• [Your goal]:
Reproduce the lines from the one holding "ATOM 116 C C" to the end of the entries. Include both ends and change nothing.

--

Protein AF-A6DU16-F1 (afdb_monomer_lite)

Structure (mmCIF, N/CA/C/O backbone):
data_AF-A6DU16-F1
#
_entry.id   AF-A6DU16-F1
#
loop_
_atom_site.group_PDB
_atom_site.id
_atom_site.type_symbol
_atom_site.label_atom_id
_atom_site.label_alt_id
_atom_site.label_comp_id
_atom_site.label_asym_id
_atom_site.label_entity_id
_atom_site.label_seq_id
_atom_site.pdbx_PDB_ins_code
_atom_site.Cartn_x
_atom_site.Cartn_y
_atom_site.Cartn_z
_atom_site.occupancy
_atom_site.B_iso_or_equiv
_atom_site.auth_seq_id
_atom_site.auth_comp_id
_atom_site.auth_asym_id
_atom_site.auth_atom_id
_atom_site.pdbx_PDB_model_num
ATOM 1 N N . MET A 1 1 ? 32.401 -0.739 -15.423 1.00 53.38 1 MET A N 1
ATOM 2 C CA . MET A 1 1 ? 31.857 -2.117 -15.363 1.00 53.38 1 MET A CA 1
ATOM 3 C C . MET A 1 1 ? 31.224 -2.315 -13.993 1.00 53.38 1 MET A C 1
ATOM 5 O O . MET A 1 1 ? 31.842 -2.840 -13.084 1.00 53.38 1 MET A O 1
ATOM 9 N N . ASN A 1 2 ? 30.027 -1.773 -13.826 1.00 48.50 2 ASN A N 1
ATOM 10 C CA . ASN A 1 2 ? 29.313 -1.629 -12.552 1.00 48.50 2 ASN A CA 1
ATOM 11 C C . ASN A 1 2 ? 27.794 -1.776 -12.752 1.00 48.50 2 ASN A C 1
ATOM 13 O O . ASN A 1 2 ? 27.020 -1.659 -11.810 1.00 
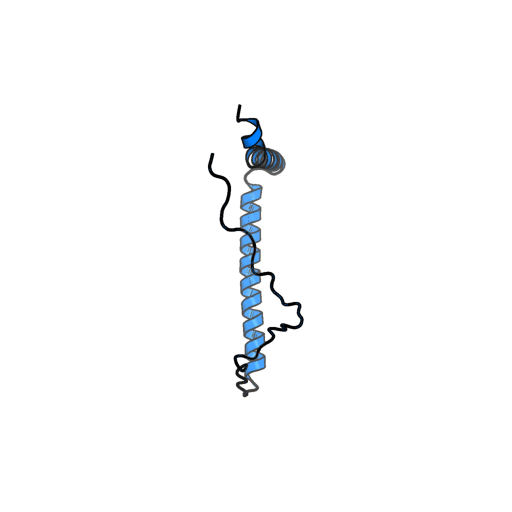48.50 2 ASN A O 1
ATOM 17 N N . THR A 1 3 ? 27.367 -2.093 -13.975 1.00 61.97 3 THR A N 1
ATOM 18 C CA . THR A 1 3 ? 25.968 -2.335 -14.312 1.00 61.97 3 THR A CA 1
ATOM 19 C C . THR A 1 3 ? 25.468 -3.635 -13.675 1.00 61.97 3 THR A C 1
ATOM 21 O O . THR A 1 3 ? 24.349 -3.671 -13.192 1.00 61.97 3 THR A O 1
ATOM 24 N N . THR A 1 4 ? 26.306 -4.670 -13.561 1.00 60.78 4 THR A N 1
ATOM 25 C CA . THR A 1 4 ? 25.942 -5.990 -13.006 1.00 60.78 4 THR A CA 1
ATOM 26 C C . THR A 1 4 ? 25.573 -5.987 -11.519 1.00 60.78 4 THR A C 1
ATOM 28 O O . THR A 1 4 ? 24.707 -6.758 -11.127 1.00 60.78 4 THR A O 1
ATOM 31 N N . LEU A 1 5 ? 26.155 -5.108 -10.694 1.00 62.31 5 LEU A N 1
ATOM 32 C CA . LEU A 1 5 ? 25.794 -5.000 -9.269 1.00 62.31 5 LEU A CA 1
ATOM 33 C C . LEU A 1 5 ? 24.516 -4.182 -9.042 1.00 62.31 5 LEU A C 1
ATOM 35 O O . LEU A 1 5 ? 23.770 -4.465 -8.110 1.00 62.31 5 LEU A O 1
ATOM 39 N N . ALA A 1 6 ? 24.235 -3.200 -9.905 1.00 62.38 6 ALA A N 1
ATOM 40 C CA . ALA A 1 6 ? 23.017 -2.399 -9.813 1.00 62.38 6 ALA A CA 1
ATOM 41 C C . ALA A 1 6 ? 21.750 -3.219 -10.115 1.00 62.38 6 ALA A C 1
ATOM 43 O O . ALA A 1 6 ? 20.686 -2.872 -9.615 1.00 62.38 6 ALA A O 1
ATOM 44 N N . PHE A 1 7 ? 21.854 -4.312 -10.884 1.00 62.69 7 PHE A N 1
ATOM 45 C CA . PHE A 1 7 ? 20.723 -5.190 -11.214 1.00 62.69 7 PHE A CA 1
ATOM 46 C C . PHE A 1 7 ? 20.270 -6.112 -10.067 1.00 62.69 7 PHE A C 1
ATOM 48 O O . PHE A 1 7 ? 19.114 -6.518 -10.068 1.00 62.69 7 PHE A O 1
ATOM 55 N N . LEU A 1 8 ? 21.106 -6.379 -9.055 1.00 67.69 8 LEU A N 1
ATOM 56 C CA . LEU A 1 8 ? 20.860 -7.407 -8.024 1.00 67.69 8 LEU A CA 1
ATOM 57 C C . LEU A 1 8 ? 19.964 -6.978 -6.843 1.00 67.69 8 LEU A C 1
ATOM 59 O O . LEU A 1 8 ? 20.040 -7.557 -5.763 1.00 67.69 8 LEU A O 1
ATOM 63 N N . GLY A 1 9 ? 19.094 -5.983 -7.005 1.00 75.69 9 GLY A N 1
ATOM 64 C CA . GLY A 1 9 ? 18.178 -5.635 -5.914 1.00 75.69 9 GLY A CA 1
ATOM 65 C C . GLY A 1 9 ? 16.973 -4.832 -6.355 1.00 75.69 9 GLY A C 1
ATOM 66 O O . GLY A 1 9 ? 15.843 -5.300 -6.285 1.00 75.69 9 GLY A O 1
ATOM 67 N N . THR A 1 10 ? 17.195 -3.614 -6.832 1.00 87.50 10 THR A N 1
ATOM 68 C CA . THR A 1 10 ? 16.101 -2.682 -7.136 1.00 87.50 10 THR A CA 1
ATOM 69 C C . THR A 1 10 ? 15.506 -2.853 -8.539 1.00 87.50 10 THR A C 1
ATOM 71 O O . THR A 1 10 ? 14.279 -2.845 -8.653 1.00 87.50 10 THR A O 1
ATOM 74 N N . PRO A 1 11 ? 16.299 -3.028 -9.617 1.00 88.88 11 PRO A N 1
ATOM 75 C CA . PRO A 1 11 ? 15.759 -3.097 -10.977 1.00 88.88 11 PRO A CA 1
ATOM 76 C C . PRO A 1 11 ? 14.901 -4.333 -11.223 1.00 88.88 11 PRO A C 1
ATOM 78 O O . PRO A 1 11 ? 13.869 -4.230 -11.878 1.00 88.88 11 PRO A O 1
ATOM 81 N N . GLU A 1 12 ? 15.293 -5.484 -10.677 1.00 87.44 12 GLU A N 1
ATOM 82 C CA . GLU A 1 12 ? 14.553 -6.735 -10.854 1.00 87.44 12 GLU A CA 1
ATOM 83 C C . GLU A 1 12 ? 13.190 -6.684 -10.155 1.00 87.44 12 GLU A C 1
ATOM 85 O O . GLU A 1 12 ? 12.168 -7.017 -10.757 1.00 87.44 12 GLU A O 1
ATOM 90 N N . ILE A 1 13 ? 13.138 -6.124 -8.940 1.00 91.38 13 ILE A N 1
ATOM 91 C CA . ILE A 1 13 ? 11.876 -5.855 -8.239 1.00 91.38 13 ILE A CA 1
ATOM 92 C C . ILE A 1 13 ? 11.002 -4.893 -9.050 1.00 91.38 13 ILE A C 1
ATOM 94 O O . ILE A 1 13 ? 9.808 -5.143 -9.208 1.00 91.38 13 ILE A O 1
ATOM 98 N N . ILE A 1 14 ? 11.572 -3.817 -9.601 1.00 92.75 14 ILE A N 1
ATOM 99 C CA . ILE A 1 14 ? 10.825 -2.877 -10.450 1.00 92.75 14 ILE A CA 1
ATOM 100 C C . ILE A 1 14 ? 10.263 -3.591 -11.685 1.00 92.75 14 ILE A C 1
ATOM 102 O O . ILE A 1 14 ? 9.099 -3.383 -12.018 1.00 92.75 14 ILE A O 1
ATOM 106 N N . MET A 1 15 ? 11.041 -4.464 -12.329 1.00 93.00 15 MET A N 1
ATOM 107 C CA . MET A 1 15 ? 10.601 -5.224 -13.501 1.00 93.00 15 MET A CA 1
ATOM 108 C C . MET A 1 15 ? 9.416 -6.143 -13.167 1.00 93.00 15 MET A C 1
ATOM 110 O O . MET A 1 15 ? 8.424 -6.166 -13.899 1.00 93.00 15 MET A O 1
ATOM 114 N N . ILE A 1 16 ? 9.477 -6.840 -12.026 1.00 93.12 16 ILE A N 1
ATOM 115 C CA . ILE A 1 16 ? 8.387 -7.696 -11.531 1.00 93.12 16 ILE A CA 1
ATOM 116 C C . ILE A 1 16 ? 7.147 -6.857 -11.216 1.00 93.12 16 ILE A C 1
ATOM 118 O O . ILE A 1 16 ? 6.044 -7.201 -11.641 1.00 93.12 16 ILE A O 1
ATOM 122 N N . VAL A 1 17 ? 7.313 -5.734 -10.513 1.00 93.44 17 VAL A N 1
ATOM 123 C CA . VAL A 1 17 ? 6.208 -4.820 -10.201 1.00 93.44 17 VAL A CA 1
ATOM 124 C C . VAL A 1 17 ? 5.561 -4.322 -11.489 1.00 93.44 17 VAL A C 1
ATOM 126 O O . VAL A 1 17 ? 4.341 -4.376 -11.600 1.00 93.44 17 VAL A O 1
ATOM 129 N N . VAL A 1 18 ? 6.338 -3.910 -12.491 1.00 94.94 18 VAL A N 1
ATOM 130 C CA . VAL A 1 18 ? 5.806 -3.480 -13.791 1.00 94.94 18 VAL A CA 1
ATOM 131 C C . VAL A 1 18 ? 5.037 -4.613 -14.477 1.00 94.94 18 VAL A C 1
ATOM 133 O O . VAL A 1 18 ? 3.923 -4.376 -14.938 1.00 94.94 18 VAL A O 1
ATOM 136 N N . ALA A 1 19 ? 5.556 -5.844 -14.492 1.00 95.06 19 ALA A N 1
ATOM 137 C CA . ALA A 1 19 ? 4.853 -6.991 -15.073 1.00 95.06 19 ALA A CA 1
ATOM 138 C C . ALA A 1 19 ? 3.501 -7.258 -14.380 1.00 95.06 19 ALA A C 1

--

• [Solution to this problem]:
ATOM 116 C C . ILE A 1 16 ? 7.147 -6.857 -11.216 1.00 93.12 16 ILE A C 1
ATOM 118 O O . ILE A 1 16 ? 6.044 -7.201 -11.641 1.00 93.12 16 ILE A O 1
ATOM 122 N N . VAL A 1 17 ? 7.313 -5.734 -10.513 1.00 93.44 17 VAL A N 1
ATOM 123 C CA . VAL A 1 17 ? 6.208 -4.820 -10.201 1.00 93.44 17 VAL A CA 1
ATOM 124 C C . VAL A 1 17 ? 5.561 -4.322 -11.489 1.00 93.44 17 VAL A C 1
ATOM 126 O O . VAL A 1 17 ? 4.341 -4.376 -11.600 1.00 93.44 17 VAL A O 1
ATOM 129 N N . VAL A 1 18 ? 6.338 -3.910 -12.491 1.00 94.94 18 VAL A N 1
ATOM 130 C CA . VAL A 1 18 ? 5.806 -3.480 -13.791 1.00 94.94 18 VAL A CA 1
ATOM 131 C C . VAL A 1 18 ? 5.037 -4.613 -14.477 1.00 94.94 18 VAL A C 1
ATOM 133 O O . VAL A 1 18 ? 3.923 -4.376 -14.938 1.00 94.94 18 VAL A O 1
ATOM 136 N N . ALA A 1 19 ? 5.556 -5.844 -14.492 1.00 95.06 19 ALA A N 1
ATOM 137 C CA . ALA A 1 19 ? 4.853 -6.991 -15.073 1.00 95.06 19 ALA A CA 1
ATOM 138 C C . ALA A 1 19 ? 3.501 -7.258 -14.380 1.00 95.06 19 ALA A C 1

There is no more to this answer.